Open jaffrinkirthiga96 opened 4 years ago
Doing R&D on Apache-Kafka to stream the live data into Druid.
Have connected the MySQL data through Kafka into Druid,. But the data format is coming wrong. Will check and resolve it.
After syncing the data with Mysql and Druid through Kafka, I observed that the data is duplicated into druid. Removing the duplicates from Druid through schema is not acheivable after referrring to doc.
So I am trying to acheive this through Confluent. I am right now facing an issue in this. I will try to resolve this. Also I have loaded the data from June20 to June 28 into druid DB.
I have pointed the Machines to below domains Production - cc.mie.one Dev - ccd.mie.one
I have acheived the live stream data into kafka topic pipeline through JDBC confluent source in my local. With the same config and settings I am not able to get the stream data of ECOMMERCEDB in kafka in Hetzner machines.

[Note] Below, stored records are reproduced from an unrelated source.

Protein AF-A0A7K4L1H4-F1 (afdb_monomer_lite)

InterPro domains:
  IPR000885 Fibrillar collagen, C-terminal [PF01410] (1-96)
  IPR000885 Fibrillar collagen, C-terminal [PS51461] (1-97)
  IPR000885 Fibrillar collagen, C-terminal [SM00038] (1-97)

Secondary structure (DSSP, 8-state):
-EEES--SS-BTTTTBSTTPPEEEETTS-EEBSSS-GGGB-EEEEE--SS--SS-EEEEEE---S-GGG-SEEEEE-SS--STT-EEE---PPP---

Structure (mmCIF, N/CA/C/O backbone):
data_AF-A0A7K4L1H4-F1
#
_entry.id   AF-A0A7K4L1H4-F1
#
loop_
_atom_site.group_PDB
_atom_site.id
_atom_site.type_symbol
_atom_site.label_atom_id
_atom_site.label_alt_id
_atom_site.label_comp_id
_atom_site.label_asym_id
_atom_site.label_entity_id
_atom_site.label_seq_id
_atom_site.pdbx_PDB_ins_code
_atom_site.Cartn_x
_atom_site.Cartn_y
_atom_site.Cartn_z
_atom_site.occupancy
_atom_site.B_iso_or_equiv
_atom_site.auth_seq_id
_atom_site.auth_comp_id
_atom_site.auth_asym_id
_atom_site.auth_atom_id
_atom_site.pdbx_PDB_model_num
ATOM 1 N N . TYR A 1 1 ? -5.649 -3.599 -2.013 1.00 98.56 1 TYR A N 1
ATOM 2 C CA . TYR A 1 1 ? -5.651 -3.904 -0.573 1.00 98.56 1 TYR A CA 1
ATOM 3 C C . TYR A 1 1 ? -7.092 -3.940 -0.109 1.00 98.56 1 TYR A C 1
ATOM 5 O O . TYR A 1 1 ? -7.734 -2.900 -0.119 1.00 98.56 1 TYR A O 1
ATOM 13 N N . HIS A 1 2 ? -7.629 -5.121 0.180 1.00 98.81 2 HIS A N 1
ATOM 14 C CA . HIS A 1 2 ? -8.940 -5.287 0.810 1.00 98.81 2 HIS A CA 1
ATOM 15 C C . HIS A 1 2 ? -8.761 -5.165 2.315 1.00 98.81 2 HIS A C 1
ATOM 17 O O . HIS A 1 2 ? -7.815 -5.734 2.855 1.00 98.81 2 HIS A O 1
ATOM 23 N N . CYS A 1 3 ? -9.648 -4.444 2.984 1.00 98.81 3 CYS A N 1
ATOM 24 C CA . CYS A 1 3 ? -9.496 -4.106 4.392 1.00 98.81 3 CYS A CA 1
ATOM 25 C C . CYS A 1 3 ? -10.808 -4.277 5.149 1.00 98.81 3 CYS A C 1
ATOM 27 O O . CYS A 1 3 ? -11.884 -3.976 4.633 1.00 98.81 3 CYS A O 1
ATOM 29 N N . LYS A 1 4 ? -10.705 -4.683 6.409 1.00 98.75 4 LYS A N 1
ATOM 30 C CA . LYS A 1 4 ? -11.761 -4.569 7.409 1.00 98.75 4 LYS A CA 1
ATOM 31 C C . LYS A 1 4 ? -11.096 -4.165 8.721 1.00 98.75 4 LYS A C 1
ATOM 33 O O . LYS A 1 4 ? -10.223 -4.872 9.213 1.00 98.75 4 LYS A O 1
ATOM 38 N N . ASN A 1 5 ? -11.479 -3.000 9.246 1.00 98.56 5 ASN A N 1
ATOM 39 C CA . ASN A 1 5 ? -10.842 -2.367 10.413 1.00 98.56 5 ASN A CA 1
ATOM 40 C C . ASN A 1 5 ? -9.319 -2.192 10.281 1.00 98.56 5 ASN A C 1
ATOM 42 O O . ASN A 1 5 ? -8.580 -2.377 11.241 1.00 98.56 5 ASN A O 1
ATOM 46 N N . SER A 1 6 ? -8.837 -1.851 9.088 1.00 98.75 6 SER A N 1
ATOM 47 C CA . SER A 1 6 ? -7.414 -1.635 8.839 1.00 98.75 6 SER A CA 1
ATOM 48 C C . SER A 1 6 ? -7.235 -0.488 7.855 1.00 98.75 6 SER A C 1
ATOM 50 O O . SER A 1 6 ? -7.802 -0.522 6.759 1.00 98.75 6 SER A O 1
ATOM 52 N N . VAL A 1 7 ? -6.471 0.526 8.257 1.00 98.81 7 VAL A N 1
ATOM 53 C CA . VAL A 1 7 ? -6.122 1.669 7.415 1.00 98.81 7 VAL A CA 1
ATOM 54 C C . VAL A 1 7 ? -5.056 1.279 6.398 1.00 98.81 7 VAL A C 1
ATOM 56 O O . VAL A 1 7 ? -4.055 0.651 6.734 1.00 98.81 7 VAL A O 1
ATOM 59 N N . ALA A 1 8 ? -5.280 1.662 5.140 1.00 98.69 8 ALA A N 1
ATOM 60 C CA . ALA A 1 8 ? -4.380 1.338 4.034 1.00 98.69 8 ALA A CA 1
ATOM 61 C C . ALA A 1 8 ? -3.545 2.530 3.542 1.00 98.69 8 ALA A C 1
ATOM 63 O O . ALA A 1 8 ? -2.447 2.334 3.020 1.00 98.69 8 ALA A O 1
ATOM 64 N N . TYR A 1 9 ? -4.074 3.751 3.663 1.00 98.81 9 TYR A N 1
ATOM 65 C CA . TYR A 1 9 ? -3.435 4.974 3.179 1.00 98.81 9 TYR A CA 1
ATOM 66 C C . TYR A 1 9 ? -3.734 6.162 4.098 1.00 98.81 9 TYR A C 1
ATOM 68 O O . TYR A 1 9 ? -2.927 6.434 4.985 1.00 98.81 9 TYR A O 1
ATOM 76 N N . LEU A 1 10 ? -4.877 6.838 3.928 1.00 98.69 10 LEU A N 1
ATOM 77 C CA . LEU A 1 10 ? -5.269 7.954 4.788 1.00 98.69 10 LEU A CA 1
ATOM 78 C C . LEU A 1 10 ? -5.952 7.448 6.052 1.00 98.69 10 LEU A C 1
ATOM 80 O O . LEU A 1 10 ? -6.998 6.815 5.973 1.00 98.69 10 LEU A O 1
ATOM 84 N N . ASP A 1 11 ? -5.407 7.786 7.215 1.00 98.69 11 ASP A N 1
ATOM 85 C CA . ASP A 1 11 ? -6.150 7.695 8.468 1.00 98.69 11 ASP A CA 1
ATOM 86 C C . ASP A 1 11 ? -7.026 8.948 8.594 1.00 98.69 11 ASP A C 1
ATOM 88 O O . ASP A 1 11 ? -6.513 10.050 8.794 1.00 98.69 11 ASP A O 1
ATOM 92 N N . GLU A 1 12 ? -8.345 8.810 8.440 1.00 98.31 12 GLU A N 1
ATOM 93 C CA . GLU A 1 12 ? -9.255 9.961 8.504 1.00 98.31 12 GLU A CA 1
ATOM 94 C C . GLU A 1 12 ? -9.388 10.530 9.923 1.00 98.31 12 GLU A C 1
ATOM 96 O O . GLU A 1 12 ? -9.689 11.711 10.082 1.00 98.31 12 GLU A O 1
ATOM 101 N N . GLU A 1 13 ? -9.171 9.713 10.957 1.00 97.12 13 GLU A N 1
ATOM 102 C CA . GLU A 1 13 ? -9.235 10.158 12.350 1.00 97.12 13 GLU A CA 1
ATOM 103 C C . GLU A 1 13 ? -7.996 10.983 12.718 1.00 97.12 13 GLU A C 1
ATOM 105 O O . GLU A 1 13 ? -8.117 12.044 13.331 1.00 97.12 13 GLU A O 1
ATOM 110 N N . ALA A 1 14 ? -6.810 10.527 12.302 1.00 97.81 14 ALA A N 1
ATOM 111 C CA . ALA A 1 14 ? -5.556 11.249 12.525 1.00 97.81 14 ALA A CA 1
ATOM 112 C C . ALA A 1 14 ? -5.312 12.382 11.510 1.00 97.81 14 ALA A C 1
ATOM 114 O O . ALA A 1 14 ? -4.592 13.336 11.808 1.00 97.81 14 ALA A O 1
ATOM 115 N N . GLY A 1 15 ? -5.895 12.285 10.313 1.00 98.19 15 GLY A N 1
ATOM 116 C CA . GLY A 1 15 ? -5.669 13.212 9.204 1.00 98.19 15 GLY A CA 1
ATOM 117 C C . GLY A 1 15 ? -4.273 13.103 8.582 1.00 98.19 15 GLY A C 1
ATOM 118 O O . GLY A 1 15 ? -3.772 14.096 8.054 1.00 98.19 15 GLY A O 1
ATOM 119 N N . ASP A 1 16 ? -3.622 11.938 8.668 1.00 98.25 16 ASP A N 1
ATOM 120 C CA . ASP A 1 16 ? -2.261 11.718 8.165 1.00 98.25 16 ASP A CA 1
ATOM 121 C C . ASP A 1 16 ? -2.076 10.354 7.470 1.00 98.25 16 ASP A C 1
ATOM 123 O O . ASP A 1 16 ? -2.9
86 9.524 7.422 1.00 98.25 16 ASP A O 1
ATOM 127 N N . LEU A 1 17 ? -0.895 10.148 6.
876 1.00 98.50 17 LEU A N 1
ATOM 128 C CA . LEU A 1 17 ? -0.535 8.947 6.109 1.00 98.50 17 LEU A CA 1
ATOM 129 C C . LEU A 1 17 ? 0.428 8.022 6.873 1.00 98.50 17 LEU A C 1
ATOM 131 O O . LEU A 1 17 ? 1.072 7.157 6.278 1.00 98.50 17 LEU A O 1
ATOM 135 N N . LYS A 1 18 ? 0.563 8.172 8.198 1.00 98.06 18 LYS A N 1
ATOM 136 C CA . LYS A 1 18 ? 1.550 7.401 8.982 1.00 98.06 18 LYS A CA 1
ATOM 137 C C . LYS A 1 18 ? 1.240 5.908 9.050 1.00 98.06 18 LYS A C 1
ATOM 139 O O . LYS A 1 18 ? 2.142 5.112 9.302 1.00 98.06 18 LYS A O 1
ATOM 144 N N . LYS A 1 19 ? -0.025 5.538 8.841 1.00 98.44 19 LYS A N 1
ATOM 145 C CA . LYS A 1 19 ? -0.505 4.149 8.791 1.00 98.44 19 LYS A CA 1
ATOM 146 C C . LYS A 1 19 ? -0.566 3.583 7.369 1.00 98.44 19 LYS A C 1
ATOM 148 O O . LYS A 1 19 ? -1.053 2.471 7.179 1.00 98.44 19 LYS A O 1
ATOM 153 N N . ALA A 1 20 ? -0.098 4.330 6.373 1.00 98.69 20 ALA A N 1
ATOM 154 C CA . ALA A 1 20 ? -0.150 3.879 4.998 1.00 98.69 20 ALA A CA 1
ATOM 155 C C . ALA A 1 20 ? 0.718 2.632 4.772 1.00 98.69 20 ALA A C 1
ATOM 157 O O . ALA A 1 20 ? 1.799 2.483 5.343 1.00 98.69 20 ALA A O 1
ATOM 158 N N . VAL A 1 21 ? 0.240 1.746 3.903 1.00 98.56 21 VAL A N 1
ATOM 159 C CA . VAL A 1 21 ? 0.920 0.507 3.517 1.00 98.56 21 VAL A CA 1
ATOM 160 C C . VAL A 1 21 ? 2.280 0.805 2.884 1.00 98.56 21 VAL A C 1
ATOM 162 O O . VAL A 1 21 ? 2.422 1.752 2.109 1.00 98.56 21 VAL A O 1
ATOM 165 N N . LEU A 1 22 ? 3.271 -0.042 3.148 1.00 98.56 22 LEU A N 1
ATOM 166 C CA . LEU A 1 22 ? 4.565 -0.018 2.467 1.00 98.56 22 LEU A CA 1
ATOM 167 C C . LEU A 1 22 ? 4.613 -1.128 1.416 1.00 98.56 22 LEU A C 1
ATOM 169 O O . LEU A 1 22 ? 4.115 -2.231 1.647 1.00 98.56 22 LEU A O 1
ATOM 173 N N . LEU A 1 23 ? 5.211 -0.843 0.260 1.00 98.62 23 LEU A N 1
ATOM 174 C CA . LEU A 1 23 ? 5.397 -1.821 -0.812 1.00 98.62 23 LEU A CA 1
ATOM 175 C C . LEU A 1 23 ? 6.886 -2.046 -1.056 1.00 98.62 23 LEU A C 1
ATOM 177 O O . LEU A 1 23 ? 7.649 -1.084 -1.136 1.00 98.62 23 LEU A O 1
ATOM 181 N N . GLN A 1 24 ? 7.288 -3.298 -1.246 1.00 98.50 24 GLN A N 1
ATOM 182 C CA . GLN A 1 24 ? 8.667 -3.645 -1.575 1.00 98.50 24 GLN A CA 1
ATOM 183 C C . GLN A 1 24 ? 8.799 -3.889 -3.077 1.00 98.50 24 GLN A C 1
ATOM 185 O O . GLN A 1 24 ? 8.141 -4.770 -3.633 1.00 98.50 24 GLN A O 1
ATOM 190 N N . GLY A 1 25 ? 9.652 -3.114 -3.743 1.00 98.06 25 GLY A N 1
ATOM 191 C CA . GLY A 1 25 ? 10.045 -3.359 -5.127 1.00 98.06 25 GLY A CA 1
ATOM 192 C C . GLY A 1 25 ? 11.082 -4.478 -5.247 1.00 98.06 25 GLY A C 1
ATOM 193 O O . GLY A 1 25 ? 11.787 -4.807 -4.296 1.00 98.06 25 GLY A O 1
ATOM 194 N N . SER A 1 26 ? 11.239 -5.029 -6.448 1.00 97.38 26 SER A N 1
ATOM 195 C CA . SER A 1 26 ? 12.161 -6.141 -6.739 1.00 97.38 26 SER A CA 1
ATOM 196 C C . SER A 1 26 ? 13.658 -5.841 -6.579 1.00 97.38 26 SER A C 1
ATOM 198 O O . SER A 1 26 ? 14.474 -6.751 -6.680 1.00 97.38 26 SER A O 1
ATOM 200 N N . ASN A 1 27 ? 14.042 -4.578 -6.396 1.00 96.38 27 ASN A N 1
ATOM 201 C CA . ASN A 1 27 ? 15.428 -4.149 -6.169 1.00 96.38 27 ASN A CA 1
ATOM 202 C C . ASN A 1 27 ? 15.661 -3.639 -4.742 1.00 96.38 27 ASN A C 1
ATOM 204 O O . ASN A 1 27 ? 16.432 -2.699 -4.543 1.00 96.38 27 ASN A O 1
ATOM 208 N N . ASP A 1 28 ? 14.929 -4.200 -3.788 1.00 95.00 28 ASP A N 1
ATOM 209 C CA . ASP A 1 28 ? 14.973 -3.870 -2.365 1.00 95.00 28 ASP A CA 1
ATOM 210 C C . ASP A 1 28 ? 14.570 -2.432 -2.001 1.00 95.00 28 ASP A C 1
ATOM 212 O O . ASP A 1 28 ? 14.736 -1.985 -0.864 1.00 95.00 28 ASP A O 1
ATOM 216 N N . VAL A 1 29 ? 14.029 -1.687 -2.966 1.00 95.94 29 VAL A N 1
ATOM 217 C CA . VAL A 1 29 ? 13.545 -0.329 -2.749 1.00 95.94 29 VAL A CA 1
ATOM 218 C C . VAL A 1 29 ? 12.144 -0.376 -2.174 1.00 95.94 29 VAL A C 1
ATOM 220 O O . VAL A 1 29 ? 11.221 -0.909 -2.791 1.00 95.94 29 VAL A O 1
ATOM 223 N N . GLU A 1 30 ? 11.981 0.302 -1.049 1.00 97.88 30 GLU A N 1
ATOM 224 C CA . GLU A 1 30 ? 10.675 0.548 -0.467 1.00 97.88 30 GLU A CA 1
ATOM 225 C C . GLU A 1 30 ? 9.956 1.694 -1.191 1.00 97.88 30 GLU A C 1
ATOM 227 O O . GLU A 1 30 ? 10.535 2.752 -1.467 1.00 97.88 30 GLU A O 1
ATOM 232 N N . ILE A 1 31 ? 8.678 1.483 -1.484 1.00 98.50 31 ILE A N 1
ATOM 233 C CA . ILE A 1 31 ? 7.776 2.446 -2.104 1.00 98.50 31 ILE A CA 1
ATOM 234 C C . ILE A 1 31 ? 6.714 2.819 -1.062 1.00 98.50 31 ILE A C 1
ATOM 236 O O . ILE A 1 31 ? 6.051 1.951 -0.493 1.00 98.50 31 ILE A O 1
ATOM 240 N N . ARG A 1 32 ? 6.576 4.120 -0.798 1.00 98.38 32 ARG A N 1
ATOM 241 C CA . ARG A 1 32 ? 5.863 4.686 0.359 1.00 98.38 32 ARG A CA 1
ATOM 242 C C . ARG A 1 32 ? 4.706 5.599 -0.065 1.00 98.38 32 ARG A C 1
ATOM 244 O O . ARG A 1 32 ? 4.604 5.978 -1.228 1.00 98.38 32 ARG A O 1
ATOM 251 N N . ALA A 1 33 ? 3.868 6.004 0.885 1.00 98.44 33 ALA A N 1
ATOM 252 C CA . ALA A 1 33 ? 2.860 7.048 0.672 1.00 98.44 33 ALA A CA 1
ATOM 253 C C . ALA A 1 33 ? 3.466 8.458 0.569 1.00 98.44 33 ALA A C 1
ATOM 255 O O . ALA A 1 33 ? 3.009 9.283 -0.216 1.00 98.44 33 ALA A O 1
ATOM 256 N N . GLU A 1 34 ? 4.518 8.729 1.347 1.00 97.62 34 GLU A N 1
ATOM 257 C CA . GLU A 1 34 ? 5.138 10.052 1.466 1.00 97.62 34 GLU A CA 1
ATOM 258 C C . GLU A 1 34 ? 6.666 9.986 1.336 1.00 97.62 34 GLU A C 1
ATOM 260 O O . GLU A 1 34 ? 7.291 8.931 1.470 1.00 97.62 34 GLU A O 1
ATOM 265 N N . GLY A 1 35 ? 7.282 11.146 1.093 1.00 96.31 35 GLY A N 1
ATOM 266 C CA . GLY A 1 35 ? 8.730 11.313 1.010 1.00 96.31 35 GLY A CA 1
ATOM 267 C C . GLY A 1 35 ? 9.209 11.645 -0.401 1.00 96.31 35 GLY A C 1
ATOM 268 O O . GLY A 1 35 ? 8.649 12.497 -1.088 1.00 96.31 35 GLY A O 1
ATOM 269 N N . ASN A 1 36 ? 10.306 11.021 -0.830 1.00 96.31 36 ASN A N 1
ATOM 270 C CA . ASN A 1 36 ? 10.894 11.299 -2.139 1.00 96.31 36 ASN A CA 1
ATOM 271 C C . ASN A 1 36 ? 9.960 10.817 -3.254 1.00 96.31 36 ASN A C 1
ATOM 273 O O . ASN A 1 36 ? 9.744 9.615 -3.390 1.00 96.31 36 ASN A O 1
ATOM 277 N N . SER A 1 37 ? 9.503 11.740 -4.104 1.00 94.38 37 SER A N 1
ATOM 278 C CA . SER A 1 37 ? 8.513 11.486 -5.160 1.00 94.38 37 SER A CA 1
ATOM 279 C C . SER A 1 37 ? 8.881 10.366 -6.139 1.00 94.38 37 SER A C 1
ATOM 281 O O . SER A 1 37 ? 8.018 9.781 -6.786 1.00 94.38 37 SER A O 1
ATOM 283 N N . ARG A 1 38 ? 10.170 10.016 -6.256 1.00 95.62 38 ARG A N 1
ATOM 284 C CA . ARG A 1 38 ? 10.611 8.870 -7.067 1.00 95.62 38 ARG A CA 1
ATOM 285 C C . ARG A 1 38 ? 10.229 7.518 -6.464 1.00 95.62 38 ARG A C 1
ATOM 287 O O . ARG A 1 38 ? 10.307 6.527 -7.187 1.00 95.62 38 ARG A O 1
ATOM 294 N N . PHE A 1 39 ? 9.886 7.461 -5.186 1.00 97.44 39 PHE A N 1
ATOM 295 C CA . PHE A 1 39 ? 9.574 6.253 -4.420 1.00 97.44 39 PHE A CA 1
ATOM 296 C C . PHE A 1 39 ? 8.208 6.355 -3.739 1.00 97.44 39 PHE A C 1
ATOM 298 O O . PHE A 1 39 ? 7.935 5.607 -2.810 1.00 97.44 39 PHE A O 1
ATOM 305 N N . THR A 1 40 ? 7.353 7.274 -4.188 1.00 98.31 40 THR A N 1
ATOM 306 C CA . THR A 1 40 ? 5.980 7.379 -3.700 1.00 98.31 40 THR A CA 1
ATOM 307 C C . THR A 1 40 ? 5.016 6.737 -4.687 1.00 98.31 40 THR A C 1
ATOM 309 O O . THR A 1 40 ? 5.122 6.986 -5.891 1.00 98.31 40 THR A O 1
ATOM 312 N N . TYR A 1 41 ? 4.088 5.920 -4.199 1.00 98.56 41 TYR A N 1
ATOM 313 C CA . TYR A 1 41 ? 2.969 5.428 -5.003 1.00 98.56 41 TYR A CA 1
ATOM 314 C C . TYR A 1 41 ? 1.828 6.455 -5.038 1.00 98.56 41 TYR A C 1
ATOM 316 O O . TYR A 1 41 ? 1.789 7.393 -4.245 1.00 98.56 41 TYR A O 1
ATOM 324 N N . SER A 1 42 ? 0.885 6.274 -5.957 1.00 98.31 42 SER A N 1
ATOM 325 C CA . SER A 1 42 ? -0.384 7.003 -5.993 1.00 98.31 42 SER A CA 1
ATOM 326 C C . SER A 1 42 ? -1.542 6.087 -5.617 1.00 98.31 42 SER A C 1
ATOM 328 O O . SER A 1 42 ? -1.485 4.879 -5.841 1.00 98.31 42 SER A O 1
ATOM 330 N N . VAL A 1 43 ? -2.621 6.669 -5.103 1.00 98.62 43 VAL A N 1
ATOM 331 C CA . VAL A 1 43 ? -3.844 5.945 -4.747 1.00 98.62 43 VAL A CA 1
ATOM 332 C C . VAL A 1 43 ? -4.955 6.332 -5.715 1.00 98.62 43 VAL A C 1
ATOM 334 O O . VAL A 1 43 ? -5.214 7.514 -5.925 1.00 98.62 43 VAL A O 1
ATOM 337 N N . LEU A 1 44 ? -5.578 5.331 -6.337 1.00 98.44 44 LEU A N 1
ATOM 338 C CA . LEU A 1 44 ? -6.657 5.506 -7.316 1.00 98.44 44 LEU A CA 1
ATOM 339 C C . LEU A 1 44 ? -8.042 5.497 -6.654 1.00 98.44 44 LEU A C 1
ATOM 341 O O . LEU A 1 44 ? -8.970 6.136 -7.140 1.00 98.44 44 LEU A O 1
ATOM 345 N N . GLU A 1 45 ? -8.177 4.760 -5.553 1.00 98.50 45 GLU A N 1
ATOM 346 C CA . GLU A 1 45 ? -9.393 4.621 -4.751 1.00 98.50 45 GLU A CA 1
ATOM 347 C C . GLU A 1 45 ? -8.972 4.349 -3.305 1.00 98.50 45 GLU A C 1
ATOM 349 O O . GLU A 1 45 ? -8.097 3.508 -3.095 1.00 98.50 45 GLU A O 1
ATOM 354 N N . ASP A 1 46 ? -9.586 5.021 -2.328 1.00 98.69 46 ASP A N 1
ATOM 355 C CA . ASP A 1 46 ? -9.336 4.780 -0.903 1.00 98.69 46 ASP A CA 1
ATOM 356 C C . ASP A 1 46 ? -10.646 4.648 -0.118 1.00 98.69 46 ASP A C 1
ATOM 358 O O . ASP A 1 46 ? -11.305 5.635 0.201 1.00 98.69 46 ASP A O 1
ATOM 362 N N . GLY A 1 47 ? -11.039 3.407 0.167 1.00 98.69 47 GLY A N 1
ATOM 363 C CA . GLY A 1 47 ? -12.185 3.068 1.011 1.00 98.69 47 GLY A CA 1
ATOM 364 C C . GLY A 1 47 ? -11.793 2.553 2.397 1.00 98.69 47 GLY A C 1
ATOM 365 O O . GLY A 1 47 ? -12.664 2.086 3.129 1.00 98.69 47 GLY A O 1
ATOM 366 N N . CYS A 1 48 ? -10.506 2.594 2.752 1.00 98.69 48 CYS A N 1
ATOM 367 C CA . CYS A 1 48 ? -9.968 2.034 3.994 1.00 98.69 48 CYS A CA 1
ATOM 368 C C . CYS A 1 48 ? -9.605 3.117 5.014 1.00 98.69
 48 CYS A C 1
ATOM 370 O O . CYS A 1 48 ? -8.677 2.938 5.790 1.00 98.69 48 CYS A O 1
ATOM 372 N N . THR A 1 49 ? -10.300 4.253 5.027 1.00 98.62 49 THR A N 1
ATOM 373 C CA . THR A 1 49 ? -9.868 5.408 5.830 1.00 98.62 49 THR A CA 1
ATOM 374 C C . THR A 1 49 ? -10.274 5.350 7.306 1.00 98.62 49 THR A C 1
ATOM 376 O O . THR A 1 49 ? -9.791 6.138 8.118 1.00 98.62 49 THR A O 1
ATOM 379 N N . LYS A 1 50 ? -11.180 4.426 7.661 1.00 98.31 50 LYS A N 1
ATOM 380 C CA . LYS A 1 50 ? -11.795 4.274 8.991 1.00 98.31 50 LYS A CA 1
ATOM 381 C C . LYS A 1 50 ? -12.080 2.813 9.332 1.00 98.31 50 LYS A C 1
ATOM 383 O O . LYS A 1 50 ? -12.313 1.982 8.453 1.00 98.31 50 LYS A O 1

I have resolved the issue and able to connect the mysql data from ecomm remote machine to commandcenter through kafka now. But I am facing challenge while reading the big table like products_insights(has 6C + data). In Backend I am getting Err like No space left on device to read the complete data Kafka streams are querying the Db like below
I am facing the below challenges in live streaming the data into Druid. JDBC confluent Connector: curl -X POST -H "Content-Type: application/json" --data '{ "name": "jdbc-source-connector_druid", "config": { "connector.class": "io.confluent.connect.jdbc.JdbcSourceConnector", "tasks.max": "2", "connection.url": "jdbc:mysql://116.203.124.171:3306/ECOMMERCEDB?useUnicode=true&useJDBCCompliantTimezoneShift=true&useLegacyDatetimeCode=false&serverTimezone=UTC", "connection.user": "ecomm", "connection.password": "P@ssWD^713$", "mode": "timestamp", "query": "select from ECOMMERCEDB.productsinsights", "topic.prefix": "druid", "timestamp.column.name": "created_at", "poll.interval.ms": 5000 } }' http://78.47.148.83:8083/connectors Case1: Here the mode "timestamp" is querying the DB fully for every time interval of 5secs. Hence it is not retrieving the data from DB and sometimes I am getting No space left err in /tmp file while writing into streams. Case2: When I change the mode to "bulk" and query like "select from ECOMMERCEDB.products_insights where created >= CURDATE()" , I am able to retrieve the currentdate data from DB but the data is getting duplicated and stored in Druid for every time interval of 5 secs. This inturn results to wrong data in Superset Charts.
As suggested by Karthik, I am making this ticket on hold for now and moving back to ToDo
To load live data from ECOMMERCEDB MySQL to Druid.